I'm quite emotionally invested in this topic because outside of my day job, I try to make a little extra money off of this whole writing thing. I frequent a ton of freelance writing job boards and most of these companies think that good writing is so easy to come by that a significant investment of a writer's time is only worth a couple bucks. Others don't offer to pay writers anything at all, expecting them to live off of their byline alone. I was recently asked to write a 5000 word short ebook for $70. I make more than that a day at my regular job. When I tried negotiating a better price I never heard back from the guy because there were dozens of other writers willing to work for peanuts.


----------



## garza (Jun 18, 2014)

When I was 14 the Daily Herald paid me three cents a word for my first stories. At that rate, 5,000 words equals 150 dollars. And consider that the three cents was in 1954 money. Who are these people asking writers to write for chump change? 

Freelance is good because you're not dependent on one source for your income as you would be as a staffer, but you need to establish a reputation for good work on time every time. That may mean taking less than you'd like for a while, but it for sure does not mean taking a penny ha'penny per word. It may also mean you need to get an agent. There are agents who specialise in non-fiction and a good one can keep you too busy to worry about keeping a day job once you convince him you can deliver. 

One tip. If you start looking for an agent _do not _deal with anyone who asks for money up front. Legitimate agents take their percentage out of what the publisher pays, so he only makes money if he sells your work. Going rate is 15 percent. You need to assemble a portfolio of work you have sold and had published. Use that to show agents what you can do.


----------



## Ethan (Jun 19, 2014)

I always use this as a writing aid for puctuation, it may help!

http://www.youtube.com/watch?v=6bpIbdZhrzA


----------



## Ixarku (Jun 19, 2014)

I've always had a great deal of respect for good spelling and grammar and a strong vocabulary.  As I've gotten older, my spelling has slipped a bit, meaning that I occasionally struggle to properly spell words I used to be able to spell easily.  I don't generally run into problems with grammar or sentence structure.

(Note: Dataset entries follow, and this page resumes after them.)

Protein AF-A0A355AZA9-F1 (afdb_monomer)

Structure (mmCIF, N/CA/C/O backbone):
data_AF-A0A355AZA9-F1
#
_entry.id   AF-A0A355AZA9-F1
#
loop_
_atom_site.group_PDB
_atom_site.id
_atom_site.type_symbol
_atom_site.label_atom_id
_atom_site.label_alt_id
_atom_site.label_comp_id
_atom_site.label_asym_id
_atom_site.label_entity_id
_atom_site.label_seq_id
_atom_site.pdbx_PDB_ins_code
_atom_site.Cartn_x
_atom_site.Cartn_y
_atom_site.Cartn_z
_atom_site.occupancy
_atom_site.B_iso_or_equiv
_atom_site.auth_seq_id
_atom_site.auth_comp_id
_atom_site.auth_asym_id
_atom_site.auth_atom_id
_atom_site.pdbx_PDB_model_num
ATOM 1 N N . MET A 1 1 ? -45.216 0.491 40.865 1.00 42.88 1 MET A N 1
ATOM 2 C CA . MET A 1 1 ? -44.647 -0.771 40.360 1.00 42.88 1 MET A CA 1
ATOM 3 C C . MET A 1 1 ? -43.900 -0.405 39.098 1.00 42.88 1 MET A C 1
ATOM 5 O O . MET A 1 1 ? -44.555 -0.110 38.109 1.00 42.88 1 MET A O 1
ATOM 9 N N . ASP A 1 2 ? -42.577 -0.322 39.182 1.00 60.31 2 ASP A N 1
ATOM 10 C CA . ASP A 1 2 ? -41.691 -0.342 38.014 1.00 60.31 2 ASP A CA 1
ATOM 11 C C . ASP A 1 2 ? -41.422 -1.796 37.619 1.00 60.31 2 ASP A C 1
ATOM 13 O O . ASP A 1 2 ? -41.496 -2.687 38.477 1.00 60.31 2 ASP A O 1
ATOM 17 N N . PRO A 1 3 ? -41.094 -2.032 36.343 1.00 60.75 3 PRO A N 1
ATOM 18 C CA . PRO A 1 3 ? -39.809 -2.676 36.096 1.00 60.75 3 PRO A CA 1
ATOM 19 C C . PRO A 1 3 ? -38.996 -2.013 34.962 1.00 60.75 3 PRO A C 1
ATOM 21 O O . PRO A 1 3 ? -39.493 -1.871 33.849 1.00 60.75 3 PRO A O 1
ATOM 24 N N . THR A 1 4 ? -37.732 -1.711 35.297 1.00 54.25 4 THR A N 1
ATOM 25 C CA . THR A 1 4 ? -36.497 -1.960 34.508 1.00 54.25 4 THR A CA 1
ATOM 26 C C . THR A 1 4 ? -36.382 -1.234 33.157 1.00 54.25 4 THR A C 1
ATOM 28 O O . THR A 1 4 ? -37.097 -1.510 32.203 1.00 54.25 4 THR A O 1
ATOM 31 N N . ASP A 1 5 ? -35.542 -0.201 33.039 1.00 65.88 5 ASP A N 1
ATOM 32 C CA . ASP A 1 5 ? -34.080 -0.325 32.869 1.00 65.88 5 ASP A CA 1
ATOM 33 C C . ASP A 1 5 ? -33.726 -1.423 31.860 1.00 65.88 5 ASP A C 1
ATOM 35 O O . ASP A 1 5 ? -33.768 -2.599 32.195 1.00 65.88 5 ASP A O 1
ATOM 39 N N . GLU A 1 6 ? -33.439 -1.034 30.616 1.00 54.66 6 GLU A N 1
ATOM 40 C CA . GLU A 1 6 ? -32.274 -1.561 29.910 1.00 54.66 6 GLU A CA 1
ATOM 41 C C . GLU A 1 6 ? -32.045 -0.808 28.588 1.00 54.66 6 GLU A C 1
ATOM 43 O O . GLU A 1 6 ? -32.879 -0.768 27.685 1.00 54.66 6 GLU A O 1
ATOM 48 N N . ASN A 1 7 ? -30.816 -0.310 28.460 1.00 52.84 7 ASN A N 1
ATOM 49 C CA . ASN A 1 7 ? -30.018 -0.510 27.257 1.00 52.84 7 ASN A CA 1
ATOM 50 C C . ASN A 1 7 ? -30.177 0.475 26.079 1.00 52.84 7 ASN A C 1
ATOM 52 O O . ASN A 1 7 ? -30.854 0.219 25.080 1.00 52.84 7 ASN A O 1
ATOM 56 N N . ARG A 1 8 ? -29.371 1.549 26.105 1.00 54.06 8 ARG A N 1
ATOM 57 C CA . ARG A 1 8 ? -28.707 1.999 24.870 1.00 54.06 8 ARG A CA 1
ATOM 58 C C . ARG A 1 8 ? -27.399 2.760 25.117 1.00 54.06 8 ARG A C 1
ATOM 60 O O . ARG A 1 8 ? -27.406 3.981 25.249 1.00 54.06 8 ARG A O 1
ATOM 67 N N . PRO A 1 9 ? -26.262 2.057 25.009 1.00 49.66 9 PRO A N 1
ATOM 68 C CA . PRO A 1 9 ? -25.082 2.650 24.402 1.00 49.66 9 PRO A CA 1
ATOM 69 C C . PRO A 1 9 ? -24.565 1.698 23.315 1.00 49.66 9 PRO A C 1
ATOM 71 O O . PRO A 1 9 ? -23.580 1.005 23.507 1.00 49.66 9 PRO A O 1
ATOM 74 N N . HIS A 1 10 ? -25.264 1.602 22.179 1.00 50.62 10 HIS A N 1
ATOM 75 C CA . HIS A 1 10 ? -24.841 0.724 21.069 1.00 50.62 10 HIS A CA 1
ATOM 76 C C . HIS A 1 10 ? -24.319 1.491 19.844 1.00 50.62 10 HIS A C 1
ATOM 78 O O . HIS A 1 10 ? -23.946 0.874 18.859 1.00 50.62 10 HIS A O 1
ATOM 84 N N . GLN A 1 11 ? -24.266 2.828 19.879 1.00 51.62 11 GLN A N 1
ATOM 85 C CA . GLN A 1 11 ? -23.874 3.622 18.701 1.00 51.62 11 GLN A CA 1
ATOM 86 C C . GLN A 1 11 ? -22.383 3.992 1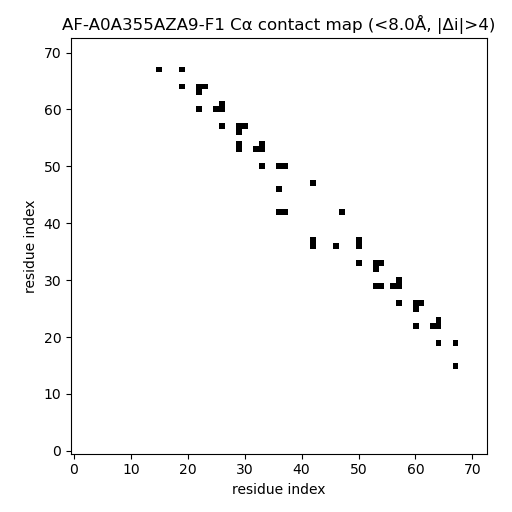8.647 1.00 51.62 11 GLN A C 1
ATOM 88 O O . GLN A 1 11 ? -21.929 4.473 17.619 1.00 51.62 11 GLN A O 1
ATOM 93 N N . GLN A 1 12 ? -21.611 3.775 19.718 1.00 50.59 12 GLN A N 1
ATOM 94 C CA . GLN A 1 12 ? -20.169 4.071 19.720 1.00 50.59 12 GLN A CA 1
ATOM 95 C C . GLN A 1 12 ? -19.297 2.876 19.315 1.00 50.59 12 GLN A C 1
ATOM 97 O O . GLN A 1 12 ? -18.234 3.081 18.740 1.00 50.59 12 GLN A O 1
ATOM 102 N N . ALA A 1 13 ? -19.735 1.641 19.577 1.00 54.19 13 ALA A N 1
ATOM 103 C CA . ALA A 1 13 ? -18.946 0.451 19.253 1.00 54.19 13 ALA A CA 1
ATOM 104 C C . ALA A 1 13 ? -18.907 0.163 17.741 1.00 54.19 13 ALA A C 1
ATOM 106 O O . ALA A 1 13 ? -17.864 -0.222 17.225 1.00 54.19 13 ALA A O 1
ATOM 107 N N . THR A 1 14 ? -20.008 0.414 17.022 1.00 54.69 14 THR A N 1
ATOM 108 C CA . THR A 1 14 ? -20.122 0.098 15.587 1.00 54.69 14 THR A CA 1
ATOM 109 C C . THR A 1 14 ? -19.255 0.999 14.710 1.00 54.69 14 THR A C 1
ATOM 111 O O . THR A 1 14 ? -18.634 0.522 13.772 1.00 54.69 14 THR A O 1
ATOM 114 N N . VAL A 1 15 ? -19.149 2.290 15.048 1.00 59.28 15 VAL A N 1
ATOM 115 C CA . VAL A 1 15 ? -18.351 3.259 14.274 1.00 59.28 15 VAL A CA 1
ATOM 116 C C . VAL A 1 15 ? -16.867 2.880 14.275 1.00 59.28 15 VAL A C 1
ATOM 118 O O . VAL A 1 15 ? -16.211 2.945 13.242 1.00 59.28 15 VAL A O 1
ATOM 121 N N . ASN A 1 16 ? -16.350 2.405 15.413 1.00 70.44 16 ASN A N 1
ATOM 122 C CA . ASN A 1 16 ? -14.952 1.988 15.523 1.00 70.44 16 ASN A CA 1
ATOM 123 C C . ASN A 1 16 ? -14.661 0.691 14.751 1.00 70.44 16 ASN A C 1
ATOM 125 O O . ASN A 1 16 ? -13.537 0.492 14.295 1.00 70.44 16 ASN A O 1
ATOM 129 N N . GLU A 1 17 ? -15.645 -0.201 14.623 1.00 78.31 17 GLU A N 1
ATOM 130 C CA . GLU A 1 17 ? -15.482 -1.474 13.918 1.00 78.31 17 GLU A CA 1
ATOM 131 C C . GLU A 1 17 ? -15.511 -1.286 12.395 1.00 78.31 17 GLU A C 1
ATOM 133 O O . GLU A 1 17 ? -14.625 -1.807 11.712 1.00 78.31 17 GLU A O 1
ATOM 138 N N . ASP A 1 18 ? -16.429 -0.452 11.895 1.00 81.81 18 ASP A N 1
ATOM 139 C CA . ASP A 1 18 ? -16.494 -0.046 10.484 1.00 81.81 18 ASP A CA 1
ATOM 140 C C . ASP A 1 18 ? -15.205 0.690 10.062 1.00 81.81 18 ASP A C 1
ATOM 142 O O . ASP A 1 18 ? -14.601 0.375 9.031 1.00 81.81 18 ASP A O 1
ATOM 146 N N . ASP A 1 19 ? -14.714 1.613 10.899 1.00 84.69 19 ASP A N 1
ATOM 147 C CA . ASP A 1 19 ? -13.452 2.326 10.668 1.00 84.69 19 ASP A CA 1
ATOM 148 C C . ASP A 1 19 ? -12.251 1.362 10.630 1.00 84.69 19 ASP A C 1
ATOM 150 O O . ASP A 1 19 ? -11.354 1.495 9.791 1.00 84.69 19 ASP A O 1
ATOM 154 N N . LEU A 1 20 ? -12.215 0.362 11.518 1.00 87.75 20 LEU A N 1
ATOM 155 C CA . LEU A 1 20 ? -11.168 -0.662 11.526 1.00 87.75 20 LEU A CA 1
ATOM 156 C C . LEU A 1 20 ? -11.234 -1.571 10.298 1.00 87.75 20 LEU A C 1
ATOM 158 O O . LEU A 1 20 ? -10.190 -1.977 9.783 1.00 87.75 20 LEU A O 1
ATOM 162 N N . GLU A 1 21 ? -12.427 -1.943 9.841 1.00 90.38 21 GLU A N 1
ATOM 163 C CA . GLU A 1 21 ? -12.598 -2.735 8.624 1.00 90.38 21 GLU A CA 1
ATOM 164 C C . GLU A 1 21 ? -12.128 -1.961 7.388 1.00 90.38 21 GLU A C 1
ATOM 166 O O . GLU A 1 21 ? -11.349 -2.498 6.595 1.00 90.38 21 GLU A O 1
ATOM 171 N N . GLN A 1 22 ? -12.470 -0.674 7.286 1.00 91.38 22 GLN A N 1
ATOM 172 C CA . GLN A 1 22 ? -11.993 0.183 6.204 1.00 91.38 22 GLN A CA 1
ATOM 173 C C . GLN A 1 22 ? -10.462 0.305 6.199 1.00 91.38 22 GLN A C 1
ATOM 175 O O . GLN A 1 22 ? -9.835 0.148 5.149 1.00 91.38 22 GLN A O 1
ATOM 180 N N . ILE A 1 23 ? -9.840 0.537 7.360 1.00 92.25 23 ILE A N 1
ATOM 181 C CA . ILE A 1 23 ? -8.376 0.651 7.449 1.00 92.25 23 ILE A CA 1
ATOM 182 C C . ILE A 1 23 ? -7.697 -0.684 7.112 1.00 92.25 23 ILE A C 1
ATO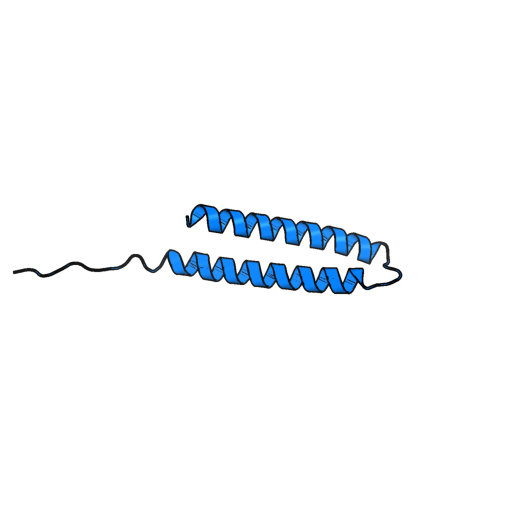M 184 O O . ILE A 1 23 ? -6.652 -0.690 6.458 1.00 92.25 23 ILE A O 1
ATOM 188 N N . ARG A 1 24 ? -8.283 -1.821 7.510 1.00 93.06 24 ARG A N 1
ATOM 189 C CA . ARG A 1 24 ? -7.779 -3.153 7.136 1.00 93.06 24 ARG A CA 1
ATOM 190 C C . ARG A 1 24 ? -7.847 -3.379 5.630 1.00 93.06 24 ARG A C 1
ATOM 192 O O . ARG A 1 24 ? -6.860 -3.826 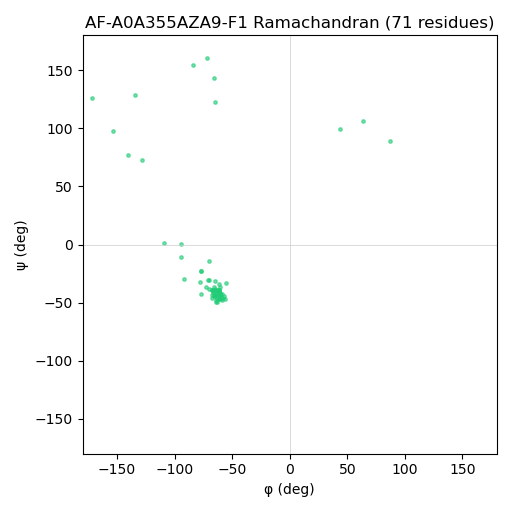5.052 1.00 93.06 24 ARG A O 1
ATOM 199 N N . ALA A 1 25 ? -8.968 -3.035 4.997 1.00 95.19 25 ALA A N 1
ATOM 200 C CA . ALA A 1 25 ? -9.123 -3.144 3.551 1.00 95.19 25 ALA A CA 1
ATOM 201 C C . ALA A 1 25 ? -8.083 -2.288 2.809 1.00 95.19 25 ALA A C 1
ATOM 203 O O . ALA A 1 25 ? -7.408 -2.776 1.903 1.00 95.19 25 ALA A O 1
ATOM 204 N N . GLU A 1 26 ? -7.889 -1.038 3.236 1.00 95.12 26 GLU A N 1
ATOM 205 C CA . GLU A 1 26 ? -6.886 -0.143 2.653 1.00 95.12 26 GLU A CA 1
ATOM 206 C C . GLU A 1 26 ? -5.455 -0.674 2.856 1.00 95.12 26 GLU A C 1
ATOM 208 O O . GLU A 1 26 ? -4.652 -0.678 1.922 1.00 95.12 26 GLU A O 1
ATOM 213 N N . HIS A 1 27 ? -5.143 -1.208 4.041 1.00 95.69 27 HIS A N 1
ATOM 214 C CA . HIS A 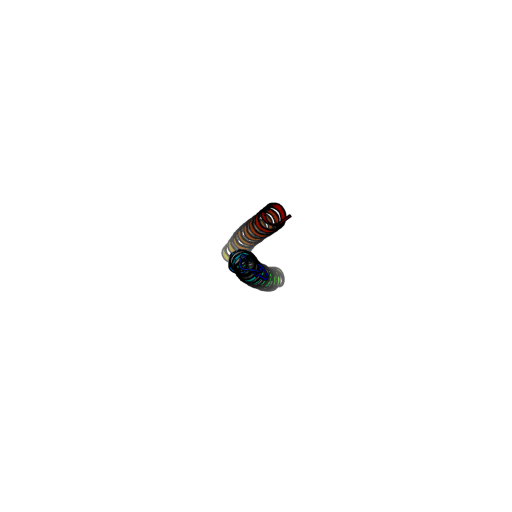1 27 ? -3.847 -1.823 4.327 1.00 95.69 27 HIS A CA 1
ATOM 215 C C . HIS A 1 27 ? -3.559 -3.029 3.414 1.00 95.69 27 HIS A C 1
ATOM 217 O O . HIS A 1 27 ? -2.444 -3.148 2.901 1.00 95.69 27 HIS A O 1
ATOM 223 N N . THR A 1 28 ? -4.549 -3.897 3.179 1.00 96.06 28 THR A N 1
ATOM 224 C CA . THR A 1 28 ? -4.418 -5.040 2.259 1.00 96.06 28 THR A CA 1
ATOM 225 C C . THR A 1 28 ? -4.213 -4.583 0.815 1.00 96.06 28 THR A C 1
ATOM 227 O O . THR A 1 28 ? -3.318 -5.087 0.141 1.00 96.06 28 THR A O 1
ATOM 230 N N . LEU A 1 29 ? -4.959 -3.577 0.349 1.00 96.75 29 LEU A N 1
ATOM 231 C CA . LEU A 1 29 ? -4.787 -3.029 -1.003 1.00 96.75 29 LEU A CA 1
ATOM 232 C C . LEU A 1 29 ? -3.384 -2.444 -1.220 1.00 96.75 29 LEU A C 1
ATOM 234 O O . LEU A 1 29 ? -2.782 -2.628 -2.281 1.00 96.75 29 LEU A O 1
ATOM 238 N N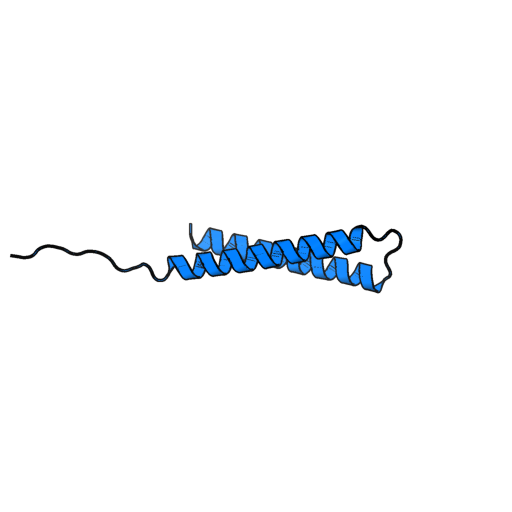 . LEU A 1 30 ? -2.835 -1.747 -0.218 1.00 95.81 30 LEU A N 1
ATOM 239 C CA . LEU A 1 30 ? -1.461 -1.245 -0.285 1.00 95.81 30 LEU A CA 1
ATOM 240 C C . LEU A 1 30 ? -0.442 -2.387 -0.340 1.00 95.81 30 LEU A C 1
ATOM 242 O O . LEU A 1 30 ? 0.543 -2.280 -1.067 1.00 95.81 30 LEU A O 1
ATOM 246 N N . GLU A 1 31 ? -0.669 -3.474 0.394 1.00 96.38 31 GLU A N 1
ATOM 247 C CA . GLU A 1 31 ? 0.187 -4.661 0.368 1.00 96.38 31 GLU A CA 1
ATOM 248 C C . GLU A 1 31 ? 0.195 -5.346 -1.001 1.00 96.38 31 GLU A C 1
ATOM 250 O O . GLU A 1 31 ? 1.272 -5.587 -1.543 1.00 96.38 31 GLU A O 1
ATOM 255 N N . GLU A 1 32 ? -0.971 -5.567 -1.607 1.00 97.31 32 GLU A N 1
ATOM 256 C CA . GLU A 1 32 ? -1.078 -6.120 -2.963 1.00 97.31 32 GLU A CA 1
ATOM 257 C C . GLU A 1 32 ? -0.362 -5.240 -3.996 1.00 97.31 32 GLU A C 1
ATOM 259 O O . GLU A 1 32 ? 0.379 -5.736 -4.847 1.00 97.31 32 GLU A O 1
ATOM 264 N N . LYS A 1 33 ? -0.521 -3.915 -3.891 1.00 95.94 33 LYS A N 1
ATOM 265 C CA . LYS A 1 33 ? 0.121 -2.959 -4.800 1.00 95.94 33 LYS A CA 1
ATOM 266 C C . LYS A 1 33 ? 1.640 -2.918 -4.639 1.00 95.94 33 LYS A C 1
ATOM 268 O O . LYS A 1 33 ? 2.349 -2.803 -5.636 1.00 95.94 33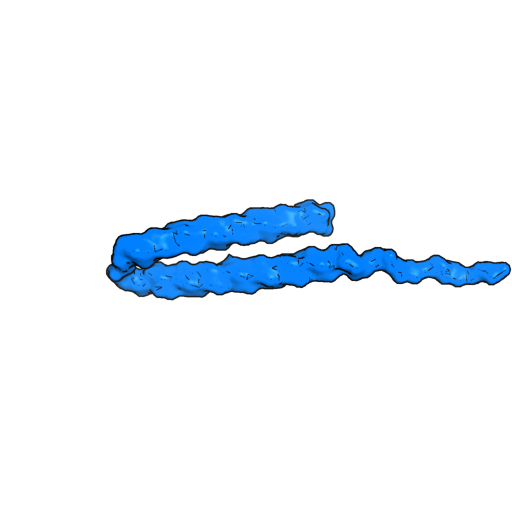 LYS A O 1
ATOM 273 N N . ILE A 1 34 ? 2.142 -2.998 -3.405 1.00 96.75 34 ILE A N 1
ATOM 274 C CA . ILE A 1 34 ? 3.582 -3.100 -3.134 1.00 96.75 34 ILE A CA 1
ATOM 275 C C . ILE A 1 34 ? 4.122 -4.398 -3.727 1.00 96.75 34 ILE A C 1
ATOM 277 O O . ILE A 1 34 ? 5.094 -4.337 -4.473 1.00 96.75 34 ILE A O 1
ATOM 281 N N . ASN A 1 35 ? 3.469 -5.534 -3.464 1.00 96.62 35 ASN A N 1
ATOM 282 C CA . ASN A 1 35 ? 3.905 -6.835 -3.969 1.00 96.62 35 ASN A CA 1
ATOM 283 C C . ASN A 1 35 ? 3.986 -6.839 -5.502 1.00 96.62 35 ASN A C 1
ATOM 285 O O . ASN A 1 35 ? 5.014 -7.215 -6.054 1.00 96.62 35 ASN A O 1
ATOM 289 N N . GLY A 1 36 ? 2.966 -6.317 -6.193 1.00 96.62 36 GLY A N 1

I usually have a thesaurus and dictionary handy when I write, but I use a website for each rather than a physical book.  Partly it's laziness, and partly it's because I have enough crap on my desk as it is.  I'm not sure if giving up a thesaurus would make me a better writer, but I doubt it.  My challenge isn't figuring out how to say what I want.  It's figuring out _what _I want to say in the first place -- and, frankly, this is the part of writing that absolutely terrifies me.  This is the thing that makes me wonder whether I have it in me to be a writer.  Anyone willing to work can learn the mechanics, the craft, but if you have nothing interesting to say, you're going to have a bad time.

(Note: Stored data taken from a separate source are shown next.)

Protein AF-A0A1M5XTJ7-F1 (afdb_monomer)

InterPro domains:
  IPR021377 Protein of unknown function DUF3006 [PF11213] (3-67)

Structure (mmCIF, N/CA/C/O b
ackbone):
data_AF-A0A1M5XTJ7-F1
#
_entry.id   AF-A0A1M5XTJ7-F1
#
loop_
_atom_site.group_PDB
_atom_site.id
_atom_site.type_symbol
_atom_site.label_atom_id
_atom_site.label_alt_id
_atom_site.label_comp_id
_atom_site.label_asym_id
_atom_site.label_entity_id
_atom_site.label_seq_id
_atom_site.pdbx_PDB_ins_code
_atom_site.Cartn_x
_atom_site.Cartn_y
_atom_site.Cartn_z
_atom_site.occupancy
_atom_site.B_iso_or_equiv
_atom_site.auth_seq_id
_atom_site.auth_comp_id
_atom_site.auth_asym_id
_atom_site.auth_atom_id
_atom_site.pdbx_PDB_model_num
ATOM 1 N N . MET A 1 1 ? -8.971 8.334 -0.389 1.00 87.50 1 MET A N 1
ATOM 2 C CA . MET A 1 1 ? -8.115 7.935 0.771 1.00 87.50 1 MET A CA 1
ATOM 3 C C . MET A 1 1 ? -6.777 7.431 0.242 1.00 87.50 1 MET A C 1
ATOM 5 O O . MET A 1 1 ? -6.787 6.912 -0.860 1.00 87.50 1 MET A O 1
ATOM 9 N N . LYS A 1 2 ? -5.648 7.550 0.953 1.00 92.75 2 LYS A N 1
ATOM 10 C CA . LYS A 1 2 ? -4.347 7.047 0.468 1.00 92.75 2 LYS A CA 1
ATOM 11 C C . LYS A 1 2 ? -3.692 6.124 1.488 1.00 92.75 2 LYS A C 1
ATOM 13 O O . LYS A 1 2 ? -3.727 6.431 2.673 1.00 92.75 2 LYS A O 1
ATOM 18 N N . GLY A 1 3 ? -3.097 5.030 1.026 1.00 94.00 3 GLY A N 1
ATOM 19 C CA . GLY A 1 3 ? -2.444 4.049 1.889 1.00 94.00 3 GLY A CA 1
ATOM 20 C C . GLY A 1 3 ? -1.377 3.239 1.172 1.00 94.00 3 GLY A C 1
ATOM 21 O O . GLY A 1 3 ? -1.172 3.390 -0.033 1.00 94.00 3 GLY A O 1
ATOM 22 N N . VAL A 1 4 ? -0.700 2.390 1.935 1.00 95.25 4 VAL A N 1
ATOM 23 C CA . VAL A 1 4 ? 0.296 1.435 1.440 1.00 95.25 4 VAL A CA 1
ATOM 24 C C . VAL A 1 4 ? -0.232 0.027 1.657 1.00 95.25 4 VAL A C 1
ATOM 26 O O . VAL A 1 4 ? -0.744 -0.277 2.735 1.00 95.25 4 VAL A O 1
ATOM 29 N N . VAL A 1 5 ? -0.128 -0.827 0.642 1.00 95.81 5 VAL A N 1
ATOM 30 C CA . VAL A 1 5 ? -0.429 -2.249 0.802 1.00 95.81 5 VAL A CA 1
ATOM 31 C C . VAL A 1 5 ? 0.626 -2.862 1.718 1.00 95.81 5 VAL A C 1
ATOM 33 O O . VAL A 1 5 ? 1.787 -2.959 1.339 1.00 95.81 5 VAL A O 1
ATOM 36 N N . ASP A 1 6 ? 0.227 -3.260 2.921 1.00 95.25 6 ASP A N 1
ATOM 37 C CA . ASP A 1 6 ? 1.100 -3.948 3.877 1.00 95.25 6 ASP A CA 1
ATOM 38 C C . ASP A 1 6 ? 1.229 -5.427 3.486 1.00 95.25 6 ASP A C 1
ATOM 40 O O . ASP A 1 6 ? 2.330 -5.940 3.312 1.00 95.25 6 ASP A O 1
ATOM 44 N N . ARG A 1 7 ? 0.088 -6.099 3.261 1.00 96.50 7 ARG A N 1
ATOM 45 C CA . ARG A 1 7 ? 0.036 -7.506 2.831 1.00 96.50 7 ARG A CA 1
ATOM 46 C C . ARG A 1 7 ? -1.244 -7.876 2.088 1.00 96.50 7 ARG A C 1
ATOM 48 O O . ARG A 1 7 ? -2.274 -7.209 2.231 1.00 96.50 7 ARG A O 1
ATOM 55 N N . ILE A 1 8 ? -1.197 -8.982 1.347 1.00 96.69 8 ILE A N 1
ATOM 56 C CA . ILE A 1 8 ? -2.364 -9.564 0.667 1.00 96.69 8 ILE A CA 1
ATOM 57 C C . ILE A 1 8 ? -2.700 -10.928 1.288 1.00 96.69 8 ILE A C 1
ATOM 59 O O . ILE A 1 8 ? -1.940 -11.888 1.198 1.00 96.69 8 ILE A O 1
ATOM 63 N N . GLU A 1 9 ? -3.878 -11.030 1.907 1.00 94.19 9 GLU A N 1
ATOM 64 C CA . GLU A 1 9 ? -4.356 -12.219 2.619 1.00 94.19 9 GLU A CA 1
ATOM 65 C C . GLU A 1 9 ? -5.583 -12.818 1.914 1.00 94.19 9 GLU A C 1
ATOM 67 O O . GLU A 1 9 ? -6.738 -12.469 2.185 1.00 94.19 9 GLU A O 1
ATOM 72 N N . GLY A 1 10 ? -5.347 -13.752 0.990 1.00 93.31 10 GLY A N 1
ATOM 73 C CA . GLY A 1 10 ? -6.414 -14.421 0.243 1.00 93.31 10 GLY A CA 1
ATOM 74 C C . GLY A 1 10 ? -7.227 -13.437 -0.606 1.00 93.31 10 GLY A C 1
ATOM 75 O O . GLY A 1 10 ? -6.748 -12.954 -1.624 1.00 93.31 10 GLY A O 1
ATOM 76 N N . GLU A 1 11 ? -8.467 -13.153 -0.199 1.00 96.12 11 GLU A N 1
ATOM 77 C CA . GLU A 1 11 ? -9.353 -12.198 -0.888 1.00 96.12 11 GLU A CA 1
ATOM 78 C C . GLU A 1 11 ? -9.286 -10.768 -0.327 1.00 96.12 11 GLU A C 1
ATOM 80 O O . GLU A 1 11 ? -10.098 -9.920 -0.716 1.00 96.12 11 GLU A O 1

I don't put any special value on using a particular tool or not; I'm going to always use whatever works for me.  I do absolutely despise the "show errors as you type" option in MS Word (the squiggly red lines over "misspelled" words), because I use a lot of invented names and I don't like a lot of extra squiggles cluttering up my pristine text.  I rarely use spell check at all, in fact.


----------



## garza (Jun 19, 2014)

I use nothing but Notepad for original composition, WordPad for basic formatting after final editing, Word for more elaborate formatting, and Pagemaker for finished product when there are formatting requirements beyond what Word can do. If a rewrite is called for, I go back to Notepad. Simple, fast, efficient, unobtrusive, and free if you already have any version of Windows. It's also cross platform.


----------



## Ixarku (Jun 19, 2014)

WordPad would probably be OK, but Notepad bugs the hell out of me.  The only thing I use Notepad for is for writing macros for our mainframe emulation software at work.

When I write fiction, I accumulate all kinds of notes on characters, locations, backstory, and so forth, and I like formatting these things in different ways - large bold fonts, bullet points, etc.  I've been using MS Word almost daily for close to 20 years, and I'm accustomed to its quirks and general functionality.  So I prefer compiling notes and writing manuscripts using the same tool.

I get a discount on MS Office through my job - I got 2010 for 10 bucks, so using Office both at home and at work is a no-brainer for me.


----------



## Nippon Devil (Jun 19, 2014)

J.T. Chris said:


> How is exclusively writing for money not a dream job? Sounds pretty good to me.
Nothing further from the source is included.